Drug delivery by direct injection to the eye has been used to treat retinal diseases – such as glaucoma, age-related macular degeneration, diabetic retinopathy, and retinitis pigmentosa. As injection can be traumatic to the patient, Meng’s group developed a refillable drug delivery PDMS microfluidic device for the eye. They implanted the device under the conjunctiva (Fig. 9l). The device delivered the contents of its reservoir into the eye when it was manually pressurized (e.g. with a cotton swab) beyond the bursting pressure of the check valve208,209 (Fig. 9m, n). The reservoir featured posts to prevent stiction of the roof against the floor when it was collapsed by pressure application. The contents of the reservoir were re-filled with a sharp needle that punctured the PDMS, but the hole created by the needled was shown to self-seal.

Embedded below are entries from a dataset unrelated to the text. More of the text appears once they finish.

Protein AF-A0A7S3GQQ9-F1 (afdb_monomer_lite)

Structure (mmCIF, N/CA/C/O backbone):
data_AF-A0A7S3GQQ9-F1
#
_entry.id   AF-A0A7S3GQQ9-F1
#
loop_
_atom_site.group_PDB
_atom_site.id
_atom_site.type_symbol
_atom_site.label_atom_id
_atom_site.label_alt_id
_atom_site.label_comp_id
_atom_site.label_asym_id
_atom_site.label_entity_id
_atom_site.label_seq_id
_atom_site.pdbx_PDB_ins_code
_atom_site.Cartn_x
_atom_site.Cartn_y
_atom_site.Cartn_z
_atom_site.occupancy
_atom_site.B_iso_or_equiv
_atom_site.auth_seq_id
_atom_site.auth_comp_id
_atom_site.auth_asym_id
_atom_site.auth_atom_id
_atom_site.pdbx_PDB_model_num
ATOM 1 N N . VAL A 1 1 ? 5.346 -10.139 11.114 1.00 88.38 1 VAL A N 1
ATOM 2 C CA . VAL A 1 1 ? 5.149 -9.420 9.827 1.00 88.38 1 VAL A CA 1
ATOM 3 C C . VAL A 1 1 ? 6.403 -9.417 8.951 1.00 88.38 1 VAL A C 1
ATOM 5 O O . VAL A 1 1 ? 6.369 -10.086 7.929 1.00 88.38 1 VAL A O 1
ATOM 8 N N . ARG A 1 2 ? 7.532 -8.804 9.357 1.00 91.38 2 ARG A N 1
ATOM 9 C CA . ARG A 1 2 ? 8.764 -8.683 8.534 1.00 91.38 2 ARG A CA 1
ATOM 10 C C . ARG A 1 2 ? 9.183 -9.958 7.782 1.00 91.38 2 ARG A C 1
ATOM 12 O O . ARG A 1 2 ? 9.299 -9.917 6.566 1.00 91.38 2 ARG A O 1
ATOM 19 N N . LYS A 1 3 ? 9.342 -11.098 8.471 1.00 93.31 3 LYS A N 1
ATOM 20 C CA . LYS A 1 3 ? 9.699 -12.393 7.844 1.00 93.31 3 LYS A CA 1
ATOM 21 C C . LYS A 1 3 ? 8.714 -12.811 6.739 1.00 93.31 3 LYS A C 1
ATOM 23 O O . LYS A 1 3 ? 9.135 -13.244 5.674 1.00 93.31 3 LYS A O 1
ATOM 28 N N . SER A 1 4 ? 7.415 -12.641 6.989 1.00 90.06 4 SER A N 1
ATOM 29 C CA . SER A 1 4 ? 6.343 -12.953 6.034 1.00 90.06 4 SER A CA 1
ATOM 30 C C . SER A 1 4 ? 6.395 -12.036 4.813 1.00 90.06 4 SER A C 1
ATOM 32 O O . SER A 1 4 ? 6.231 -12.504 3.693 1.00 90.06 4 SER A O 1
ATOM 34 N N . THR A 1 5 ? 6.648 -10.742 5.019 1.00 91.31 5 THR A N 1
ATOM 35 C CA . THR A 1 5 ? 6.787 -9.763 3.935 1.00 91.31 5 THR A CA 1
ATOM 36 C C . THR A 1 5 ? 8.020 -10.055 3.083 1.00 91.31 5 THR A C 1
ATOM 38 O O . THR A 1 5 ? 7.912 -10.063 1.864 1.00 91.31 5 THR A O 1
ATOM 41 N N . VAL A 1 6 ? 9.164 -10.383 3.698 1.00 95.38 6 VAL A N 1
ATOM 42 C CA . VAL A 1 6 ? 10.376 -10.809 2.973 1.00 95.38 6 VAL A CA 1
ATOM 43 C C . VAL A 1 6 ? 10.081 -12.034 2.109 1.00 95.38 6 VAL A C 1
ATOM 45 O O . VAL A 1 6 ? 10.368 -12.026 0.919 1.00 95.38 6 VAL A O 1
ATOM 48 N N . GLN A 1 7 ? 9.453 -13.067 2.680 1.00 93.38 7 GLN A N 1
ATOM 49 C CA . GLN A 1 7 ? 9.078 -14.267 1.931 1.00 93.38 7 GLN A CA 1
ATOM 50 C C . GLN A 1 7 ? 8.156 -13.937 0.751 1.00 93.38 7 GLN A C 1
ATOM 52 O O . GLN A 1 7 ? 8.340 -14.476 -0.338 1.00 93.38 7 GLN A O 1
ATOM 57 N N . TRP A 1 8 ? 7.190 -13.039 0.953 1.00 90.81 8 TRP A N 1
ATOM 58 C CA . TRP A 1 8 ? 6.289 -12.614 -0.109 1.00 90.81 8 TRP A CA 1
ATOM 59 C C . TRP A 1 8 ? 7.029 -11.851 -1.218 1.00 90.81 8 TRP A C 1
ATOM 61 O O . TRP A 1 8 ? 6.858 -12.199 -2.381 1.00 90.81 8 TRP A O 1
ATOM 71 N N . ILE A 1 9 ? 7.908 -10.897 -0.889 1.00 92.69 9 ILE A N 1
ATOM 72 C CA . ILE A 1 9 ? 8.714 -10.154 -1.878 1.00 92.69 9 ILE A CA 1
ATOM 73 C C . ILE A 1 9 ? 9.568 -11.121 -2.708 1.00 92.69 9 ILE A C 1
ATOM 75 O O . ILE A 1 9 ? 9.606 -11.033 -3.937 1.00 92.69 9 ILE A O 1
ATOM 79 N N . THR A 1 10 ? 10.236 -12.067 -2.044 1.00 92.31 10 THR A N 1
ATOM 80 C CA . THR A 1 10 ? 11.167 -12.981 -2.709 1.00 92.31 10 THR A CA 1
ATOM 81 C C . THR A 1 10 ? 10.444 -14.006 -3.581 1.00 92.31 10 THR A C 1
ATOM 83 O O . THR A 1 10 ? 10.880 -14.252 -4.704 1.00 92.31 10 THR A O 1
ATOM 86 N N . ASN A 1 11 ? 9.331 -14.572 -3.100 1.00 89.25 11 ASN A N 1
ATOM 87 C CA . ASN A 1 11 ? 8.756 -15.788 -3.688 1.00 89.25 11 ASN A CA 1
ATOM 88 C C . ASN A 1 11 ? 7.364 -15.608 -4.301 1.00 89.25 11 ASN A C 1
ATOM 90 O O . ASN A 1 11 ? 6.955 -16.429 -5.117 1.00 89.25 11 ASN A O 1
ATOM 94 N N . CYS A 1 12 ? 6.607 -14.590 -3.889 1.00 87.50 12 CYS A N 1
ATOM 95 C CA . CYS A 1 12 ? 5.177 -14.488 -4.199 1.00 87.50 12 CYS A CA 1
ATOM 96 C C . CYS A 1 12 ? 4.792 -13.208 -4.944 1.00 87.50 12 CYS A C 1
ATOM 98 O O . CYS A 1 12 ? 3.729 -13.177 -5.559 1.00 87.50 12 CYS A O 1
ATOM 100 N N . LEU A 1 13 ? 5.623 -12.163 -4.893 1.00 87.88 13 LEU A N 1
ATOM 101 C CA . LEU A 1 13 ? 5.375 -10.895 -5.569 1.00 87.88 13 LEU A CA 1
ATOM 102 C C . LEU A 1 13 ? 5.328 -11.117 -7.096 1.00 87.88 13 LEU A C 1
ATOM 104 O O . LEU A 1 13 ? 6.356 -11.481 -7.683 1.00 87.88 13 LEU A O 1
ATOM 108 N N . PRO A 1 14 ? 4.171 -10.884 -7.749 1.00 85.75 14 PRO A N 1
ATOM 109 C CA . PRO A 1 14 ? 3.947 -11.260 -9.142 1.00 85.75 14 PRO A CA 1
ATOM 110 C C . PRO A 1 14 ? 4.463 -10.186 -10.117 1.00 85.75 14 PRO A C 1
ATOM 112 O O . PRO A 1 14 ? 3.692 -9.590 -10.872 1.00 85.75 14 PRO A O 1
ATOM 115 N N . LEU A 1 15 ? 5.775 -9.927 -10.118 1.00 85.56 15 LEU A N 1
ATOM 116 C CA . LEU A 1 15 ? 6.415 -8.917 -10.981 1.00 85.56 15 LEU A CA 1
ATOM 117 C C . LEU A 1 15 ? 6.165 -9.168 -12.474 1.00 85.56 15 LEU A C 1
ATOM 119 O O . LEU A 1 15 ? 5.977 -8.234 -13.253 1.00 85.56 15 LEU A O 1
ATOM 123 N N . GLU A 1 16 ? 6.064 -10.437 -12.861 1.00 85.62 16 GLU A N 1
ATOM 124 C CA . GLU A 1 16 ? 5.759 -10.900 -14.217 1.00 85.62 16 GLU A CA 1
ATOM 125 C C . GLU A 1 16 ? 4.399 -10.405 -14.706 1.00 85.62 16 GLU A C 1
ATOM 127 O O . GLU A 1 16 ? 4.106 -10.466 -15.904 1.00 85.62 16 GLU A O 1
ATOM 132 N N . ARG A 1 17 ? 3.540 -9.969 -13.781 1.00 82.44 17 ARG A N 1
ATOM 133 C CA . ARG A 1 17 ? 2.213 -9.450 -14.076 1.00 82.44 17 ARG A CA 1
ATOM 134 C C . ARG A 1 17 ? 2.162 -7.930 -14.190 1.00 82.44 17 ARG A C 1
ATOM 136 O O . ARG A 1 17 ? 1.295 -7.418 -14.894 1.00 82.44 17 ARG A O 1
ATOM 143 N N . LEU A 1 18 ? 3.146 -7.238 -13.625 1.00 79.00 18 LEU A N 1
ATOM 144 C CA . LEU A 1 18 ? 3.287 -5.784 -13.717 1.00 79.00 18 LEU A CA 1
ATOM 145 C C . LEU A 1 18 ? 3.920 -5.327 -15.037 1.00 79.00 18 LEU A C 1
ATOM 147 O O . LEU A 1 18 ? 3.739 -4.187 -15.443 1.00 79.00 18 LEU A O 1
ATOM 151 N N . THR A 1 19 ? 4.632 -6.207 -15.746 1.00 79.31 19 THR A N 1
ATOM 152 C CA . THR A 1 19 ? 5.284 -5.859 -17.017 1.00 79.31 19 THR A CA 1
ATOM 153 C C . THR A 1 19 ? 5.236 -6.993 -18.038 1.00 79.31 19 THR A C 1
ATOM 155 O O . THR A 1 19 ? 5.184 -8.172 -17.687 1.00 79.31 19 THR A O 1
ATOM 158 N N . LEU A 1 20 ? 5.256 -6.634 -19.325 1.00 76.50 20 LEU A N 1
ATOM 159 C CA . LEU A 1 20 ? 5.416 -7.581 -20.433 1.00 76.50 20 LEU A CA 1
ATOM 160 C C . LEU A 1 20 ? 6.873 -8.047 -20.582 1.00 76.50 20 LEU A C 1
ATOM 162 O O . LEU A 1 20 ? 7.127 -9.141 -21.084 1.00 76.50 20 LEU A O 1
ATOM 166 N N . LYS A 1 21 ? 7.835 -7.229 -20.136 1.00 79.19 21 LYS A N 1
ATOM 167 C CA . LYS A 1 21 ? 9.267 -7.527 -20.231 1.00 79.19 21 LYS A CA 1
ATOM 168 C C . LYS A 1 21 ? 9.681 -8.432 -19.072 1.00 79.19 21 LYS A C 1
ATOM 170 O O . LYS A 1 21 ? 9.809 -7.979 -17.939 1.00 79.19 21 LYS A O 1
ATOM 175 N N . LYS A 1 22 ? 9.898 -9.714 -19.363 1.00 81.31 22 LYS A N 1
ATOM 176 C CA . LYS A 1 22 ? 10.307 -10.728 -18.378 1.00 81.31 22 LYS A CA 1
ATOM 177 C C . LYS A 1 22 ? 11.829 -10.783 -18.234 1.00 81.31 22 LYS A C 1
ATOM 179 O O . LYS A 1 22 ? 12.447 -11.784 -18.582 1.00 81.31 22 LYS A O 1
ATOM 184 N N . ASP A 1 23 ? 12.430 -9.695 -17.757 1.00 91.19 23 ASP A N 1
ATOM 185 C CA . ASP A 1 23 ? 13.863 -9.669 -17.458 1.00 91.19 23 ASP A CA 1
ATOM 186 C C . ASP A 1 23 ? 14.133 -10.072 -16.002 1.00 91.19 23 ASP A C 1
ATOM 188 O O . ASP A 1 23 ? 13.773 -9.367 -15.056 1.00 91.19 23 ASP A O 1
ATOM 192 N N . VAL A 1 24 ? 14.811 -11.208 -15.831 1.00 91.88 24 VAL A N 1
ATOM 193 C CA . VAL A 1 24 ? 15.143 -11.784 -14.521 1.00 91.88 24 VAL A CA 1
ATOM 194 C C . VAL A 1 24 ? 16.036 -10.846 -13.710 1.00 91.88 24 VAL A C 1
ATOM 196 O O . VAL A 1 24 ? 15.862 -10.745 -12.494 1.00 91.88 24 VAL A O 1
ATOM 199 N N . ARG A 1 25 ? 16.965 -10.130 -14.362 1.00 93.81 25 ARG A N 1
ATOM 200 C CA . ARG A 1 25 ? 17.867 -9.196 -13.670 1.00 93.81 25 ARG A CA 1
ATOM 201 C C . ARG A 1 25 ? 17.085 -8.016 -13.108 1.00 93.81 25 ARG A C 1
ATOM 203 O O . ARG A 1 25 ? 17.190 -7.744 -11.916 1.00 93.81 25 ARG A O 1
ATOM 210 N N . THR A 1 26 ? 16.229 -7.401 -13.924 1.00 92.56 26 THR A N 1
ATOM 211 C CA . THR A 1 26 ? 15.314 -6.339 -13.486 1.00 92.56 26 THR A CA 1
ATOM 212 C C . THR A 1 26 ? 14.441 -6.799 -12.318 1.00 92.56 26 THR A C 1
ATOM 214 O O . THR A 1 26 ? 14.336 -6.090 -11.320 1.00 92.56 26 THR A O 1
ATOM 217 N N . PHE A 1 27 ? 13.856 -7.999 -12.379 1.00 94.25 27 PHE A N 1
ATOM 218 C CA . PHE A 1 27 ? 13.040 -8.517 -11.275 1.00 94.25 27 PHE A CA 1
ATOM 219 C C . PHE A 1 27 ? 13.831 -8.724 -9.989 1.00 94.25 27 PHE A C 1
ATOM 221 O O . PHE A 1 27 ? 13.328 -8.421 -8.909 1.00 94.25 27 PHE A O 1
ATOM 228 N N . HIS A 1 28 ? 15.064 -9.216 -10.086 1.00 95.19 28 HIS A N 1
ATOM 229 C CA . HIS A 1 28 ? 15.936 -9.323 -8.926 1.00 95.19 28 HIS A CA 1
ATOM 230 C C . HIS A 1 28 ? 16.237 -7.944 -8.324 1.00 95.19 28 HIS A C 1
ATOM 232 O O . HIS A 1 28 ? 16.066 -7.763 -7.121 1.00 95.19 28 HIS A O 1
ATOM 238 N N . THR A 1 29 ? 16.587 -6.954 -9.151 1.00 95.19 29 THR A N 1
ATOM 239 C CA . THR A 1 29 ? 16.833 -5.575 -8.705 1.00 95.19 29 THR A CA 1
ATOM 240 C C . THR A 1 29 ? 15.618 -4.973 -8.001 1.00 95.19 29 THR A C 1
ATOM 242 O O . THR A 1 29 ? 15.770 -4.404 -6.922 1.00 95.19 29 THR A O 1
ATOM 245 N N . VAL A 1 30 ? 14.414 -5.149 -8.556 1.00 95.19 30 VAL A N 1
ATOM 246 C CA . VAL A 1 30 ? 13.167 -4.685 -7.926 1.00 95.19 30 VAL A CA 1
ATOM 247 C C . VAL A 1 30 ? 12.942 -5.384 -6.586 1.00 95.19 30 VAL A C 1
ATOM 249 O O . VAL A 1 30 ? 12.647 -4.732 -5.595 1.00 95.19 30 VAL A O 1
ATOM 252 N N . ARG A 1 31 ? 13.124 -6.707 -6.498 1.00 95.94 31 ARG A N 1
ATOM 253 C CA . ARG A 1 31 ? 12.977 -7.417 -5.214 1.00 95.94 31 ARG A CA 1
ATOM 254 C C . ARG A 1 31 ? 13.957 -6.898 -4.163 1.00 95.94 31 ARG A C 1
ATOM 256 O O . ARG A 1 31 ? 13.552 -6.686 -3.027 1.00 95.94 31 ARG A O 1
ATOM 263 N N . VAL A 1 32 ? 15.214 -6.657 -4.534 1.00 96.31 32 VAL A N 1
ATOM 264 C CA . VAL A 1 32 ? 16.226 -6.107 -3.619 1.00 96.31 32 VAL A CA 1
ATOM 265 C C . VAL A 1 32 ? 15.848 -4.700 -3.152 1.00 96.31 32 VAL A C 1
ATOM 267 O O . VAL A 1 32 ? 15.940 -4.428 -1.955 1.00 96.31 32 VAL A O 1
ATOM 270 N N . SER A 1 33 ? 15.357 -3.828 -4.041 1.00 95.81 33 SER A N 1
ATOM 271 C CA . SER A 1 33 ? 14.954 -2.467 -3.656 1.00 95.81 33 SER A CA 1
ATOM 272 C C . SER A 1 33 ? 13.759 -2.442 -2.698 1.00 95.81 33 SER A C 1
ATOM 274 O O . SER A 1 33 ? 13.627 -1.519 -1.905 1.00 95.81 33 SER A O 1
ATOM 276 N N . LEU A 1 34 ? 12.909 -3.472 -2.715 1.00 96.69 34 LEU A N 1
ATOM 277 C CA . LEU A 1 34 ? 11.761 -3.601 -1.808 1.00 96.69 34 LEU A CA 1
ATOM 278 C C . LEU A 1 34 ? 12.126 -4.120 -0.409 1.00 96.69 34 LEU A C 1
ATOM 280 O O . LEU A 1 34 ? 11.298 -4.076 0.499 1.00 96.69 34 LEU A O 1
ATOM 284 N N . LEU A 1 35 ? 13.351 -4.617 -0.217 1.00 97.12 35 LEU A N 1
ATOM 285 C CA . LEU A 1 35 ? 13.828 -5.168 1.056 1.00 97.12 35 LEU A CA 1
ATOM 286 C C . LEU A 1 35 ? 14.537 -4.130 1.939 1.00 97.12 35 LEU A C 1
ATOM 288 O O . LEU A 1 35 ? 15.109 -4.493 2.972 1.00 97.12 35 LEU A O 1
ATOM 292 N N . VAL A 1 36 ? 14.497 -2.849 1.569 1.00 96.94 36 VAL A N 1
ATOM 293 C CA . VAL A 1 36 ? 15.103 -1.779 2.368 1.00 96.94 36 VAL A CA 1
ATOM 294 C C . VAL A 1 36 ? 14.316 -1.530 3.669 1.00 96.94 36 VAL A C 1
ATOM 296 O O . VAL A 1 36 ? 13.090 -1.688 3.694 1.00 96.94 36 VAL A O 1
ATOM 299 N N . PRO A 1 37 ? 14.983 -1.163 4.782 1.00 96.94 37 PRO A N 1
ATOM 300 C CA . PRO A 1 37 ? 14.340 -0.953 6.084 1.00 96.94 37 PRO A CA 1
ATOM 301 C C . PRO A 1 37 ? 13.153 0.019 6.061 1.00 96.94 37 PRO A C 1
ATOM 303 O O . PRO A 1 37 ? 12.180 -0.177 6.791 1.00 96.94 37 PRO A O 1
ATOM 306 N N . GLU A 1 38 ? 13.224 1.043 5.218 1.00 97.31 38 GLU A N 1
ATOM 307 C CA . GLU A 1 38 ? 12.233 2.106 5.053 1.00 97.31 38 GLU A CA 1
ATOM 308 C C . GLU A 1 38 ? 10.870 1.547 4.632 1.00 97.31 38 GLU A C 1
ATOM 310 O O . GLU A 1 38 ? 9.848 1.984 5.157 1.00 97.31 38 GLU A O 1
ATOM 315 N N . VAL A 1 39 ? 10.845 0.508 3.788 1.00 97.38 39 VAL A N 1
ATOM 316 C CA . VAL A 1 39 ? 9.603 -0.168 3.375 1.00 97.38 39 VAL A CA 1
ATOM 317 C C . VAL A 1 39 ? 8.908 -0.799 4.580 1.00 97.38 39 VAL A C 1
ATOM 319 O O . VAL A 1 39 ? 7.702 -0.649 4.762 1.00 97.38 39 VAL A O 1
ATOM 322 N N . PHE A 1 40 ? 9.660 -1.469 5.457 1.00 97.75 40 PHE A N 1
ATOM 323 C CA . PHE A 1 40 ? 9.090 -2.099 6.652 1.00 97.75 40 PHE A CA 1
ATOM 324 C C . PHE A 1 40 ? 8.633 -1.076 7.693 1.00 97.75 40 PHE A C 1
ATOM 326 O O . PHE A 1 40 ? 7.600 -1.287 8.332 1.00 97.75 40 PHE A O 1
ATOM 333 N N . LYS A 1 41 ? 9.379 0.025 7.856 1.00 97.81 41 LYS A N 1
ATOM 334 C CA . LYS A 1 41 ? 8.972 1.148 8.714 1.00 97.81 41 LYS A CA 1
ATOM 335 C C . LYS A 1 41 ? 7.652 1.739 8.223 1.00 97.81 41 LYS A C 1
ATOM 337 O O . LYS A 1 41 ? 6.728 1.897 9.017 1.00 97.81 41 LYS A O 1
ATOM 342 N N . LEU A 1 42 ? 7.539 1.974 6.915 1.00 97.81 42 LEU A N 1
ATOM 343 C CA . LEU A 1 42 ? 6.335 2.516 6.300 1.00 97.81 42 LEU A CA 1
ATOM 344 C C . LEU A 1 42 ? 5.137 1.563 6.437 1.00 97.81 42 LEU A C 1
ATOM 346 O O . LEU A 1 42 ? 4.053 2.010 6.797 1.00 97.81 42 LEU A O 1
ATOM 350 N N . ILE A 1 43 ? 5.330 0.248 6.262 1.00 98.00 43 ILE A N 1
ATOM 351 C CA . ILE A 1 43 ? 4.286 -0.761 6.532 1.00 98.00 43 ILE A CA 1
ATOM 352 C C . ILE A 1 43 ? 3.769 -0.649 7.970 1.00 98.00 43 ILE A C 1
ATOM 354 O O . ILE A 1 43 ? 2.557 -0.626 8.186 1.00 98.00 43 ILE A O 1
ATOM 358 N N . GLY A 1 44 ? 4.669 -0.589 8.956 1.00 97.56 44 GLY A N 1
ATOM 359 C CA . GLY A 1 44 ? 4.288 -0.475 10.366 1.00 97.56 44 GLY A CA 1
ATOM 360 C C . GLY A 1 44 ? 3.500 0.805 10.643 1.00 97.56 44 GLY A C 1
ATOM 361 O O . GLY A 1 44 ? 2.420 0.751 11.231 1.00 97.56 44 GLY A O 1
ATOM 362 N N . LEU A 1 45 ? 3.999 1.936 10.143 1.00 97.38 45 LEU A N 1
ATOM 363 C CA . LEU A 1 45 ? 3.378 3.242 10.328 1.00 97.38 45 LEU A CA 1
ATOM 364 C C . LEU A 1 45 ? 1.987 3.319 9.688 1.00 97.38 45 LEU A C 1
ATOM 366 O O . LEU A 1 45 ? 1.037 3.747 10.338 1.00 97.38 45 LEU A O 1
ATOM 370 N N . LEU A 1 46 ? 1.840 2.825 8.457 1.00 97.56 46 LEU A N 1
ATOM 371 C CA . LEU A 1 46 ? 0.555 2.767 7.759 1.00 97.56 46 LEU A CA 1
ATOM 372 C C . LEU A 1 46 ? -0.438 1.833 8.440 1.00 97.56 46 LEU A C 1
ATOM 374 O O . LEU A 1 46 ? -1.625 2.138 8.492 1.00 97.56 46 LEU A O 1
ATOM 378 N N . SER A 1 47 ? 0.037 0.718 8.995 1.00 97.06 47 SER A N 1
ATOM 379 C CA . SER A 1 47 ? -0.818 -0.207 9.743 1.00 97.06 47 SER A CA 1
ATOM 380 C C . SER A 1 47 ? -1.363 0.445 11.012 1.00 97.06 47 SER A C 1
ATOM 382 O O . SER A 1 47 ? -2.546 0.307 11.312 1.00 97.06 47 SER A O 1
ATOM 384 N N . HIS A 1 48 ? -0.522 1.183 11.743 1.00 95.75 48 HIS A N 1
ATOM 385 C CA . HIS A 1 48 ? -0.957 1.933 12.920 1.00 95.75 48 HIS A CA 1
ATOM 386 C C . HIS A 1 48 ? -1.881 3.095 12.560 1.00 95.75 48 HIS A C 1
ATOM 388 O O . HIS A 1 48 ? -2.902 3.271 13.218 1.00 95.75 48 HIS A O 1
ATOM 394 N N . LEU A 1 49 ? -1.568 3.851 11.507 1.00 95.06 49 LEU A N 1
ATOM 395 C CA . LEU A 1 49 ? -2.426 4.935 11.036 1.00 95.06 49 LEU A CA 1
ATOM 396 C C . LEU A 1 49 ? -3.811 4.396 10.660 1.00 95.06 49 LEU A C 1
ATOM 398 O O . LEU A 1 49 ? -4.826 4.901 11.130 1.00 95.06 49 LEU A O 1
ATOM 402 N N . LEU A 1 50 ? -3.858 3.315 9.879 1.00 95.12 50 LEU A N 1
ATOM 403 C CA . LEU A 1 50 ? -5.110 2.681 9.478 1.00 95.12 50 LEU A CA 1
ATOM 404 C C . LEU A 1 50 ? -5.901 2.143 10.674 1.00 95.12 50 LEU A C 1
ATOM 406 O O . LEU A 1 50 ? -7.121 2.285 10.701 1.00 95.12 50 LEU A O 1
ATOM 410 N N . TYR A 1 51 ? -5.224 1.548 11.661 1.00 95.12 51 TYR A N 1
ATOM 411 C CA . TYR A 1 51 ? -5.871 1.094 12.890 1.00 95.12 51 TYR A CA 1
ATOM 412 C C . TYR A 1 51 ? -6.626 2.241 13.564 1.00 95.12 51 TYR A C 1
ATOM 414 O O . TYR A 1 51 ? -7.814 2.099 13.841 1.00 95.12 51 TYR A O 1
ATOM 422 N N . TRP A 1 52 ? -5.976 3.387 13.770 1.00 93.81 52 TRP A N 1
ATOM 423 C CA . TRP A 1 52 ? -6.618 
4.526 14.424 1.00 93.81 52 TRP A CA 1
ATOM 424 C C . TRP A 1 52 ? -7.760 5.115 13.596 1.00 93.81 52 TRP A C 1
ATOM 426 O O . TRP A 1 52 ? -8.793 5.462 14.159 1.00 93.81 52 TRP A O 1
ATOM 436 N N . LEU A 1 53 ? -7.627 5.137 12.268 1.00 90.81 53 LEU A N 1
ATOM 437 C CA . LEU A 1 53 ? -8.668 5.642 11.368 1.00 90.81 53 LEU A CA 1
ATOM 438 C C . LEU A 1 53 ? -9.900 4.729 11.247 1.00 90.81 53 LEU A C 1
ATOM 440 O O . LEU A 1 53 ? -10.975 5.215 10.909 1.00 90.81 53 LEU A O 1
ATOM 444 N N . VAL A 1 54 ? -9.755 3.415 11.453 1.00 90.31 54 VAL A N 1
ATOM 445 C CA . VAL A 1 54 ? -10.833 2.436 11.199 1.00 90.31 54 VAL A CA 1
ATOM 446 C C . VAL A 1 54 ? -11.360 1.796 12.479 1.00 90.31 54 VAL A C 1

Implantable microfluidic devices will eventually require the adoption of biocompatible materials in combination with wireless technologies. Choy’s group has fabricated implantable, biocompatible PMMA chips for the delivery of diclofenac sodium in PEG formulations; the devices were tested in rats210. Ryu and colleagues designed a biodegradable microfluidic device for the delivery of bupivacaine HCl (a local analgesic drug); the device was tested in vitro211. Langer’s group demonstrated wirelessly actuated implantable chips with multiple reservoirs for radio-controlled release of micro-doses of human parathyroid hormone fragment in patients212. The Takahata lab created an implantable wireless device capable of pumping micro-doses of dyes213. A team led by the Rogers lab demonstrated wireless optofluidic neural probes that combined ultrathin, soft microfluidic drug delivery with cellular-scale inorganic light-emitting diode arrays214 (Fig. 9o–r). In freely moving (untethered) wild-type mice, they used these minimally invasive probes to modify gene expression, to deliver peptide ligands, and to provide concurrent photostimulation and antagonist drug delivery in order to manipulate reward-related behaviors. Such probes promise to revolutionize our cellular-level understanding of many live, freely-behaving organisms, ranging from small animals to humans.

Conclusions

Here we have reviewed how the field of microfluidics has contributed to advance the manipulation, sampling, and interrogation of live, intact tissues. We have seen how microfluidic technology is particularly well matched for addressing intact tissues because the availability of these tissues is often scarce (when they are from patient origin) and/or because multiplexing/automating the sampling and/or probing of the tissue using microchannel/microvalve delivery minimizes the overall cost of the experiment, optimizes mass transport, and (in the case of implantable devices) minimizes the chances of tissue damage. Future devices will incorporate more sensing capabilities so that the output is directly integrated within the platform; for ex., a tissue slice device might incorporate immunosensors for the measure of released cytokines in different portions of the slice, or a Drosophila embryo chip might incorporate homeostatic controls to keep pH and nutrients constant. These more sophisticated devices will allow for planning experiments of higher complexity. Presently, the biggest roadblock in building these integrated devices is the lack of a suitable, “common-denominator” fabrication technology – e.g. the electronics, the immunosensors, and the microfluidics are usually fabricated with three different techniques. The production of these multi-material chips will require new modular fabrication techniques – possibly based on digital manufacturing215 – and novel microfluidic designs that allow for monitoring the physiology and pathophysiology of the tissue.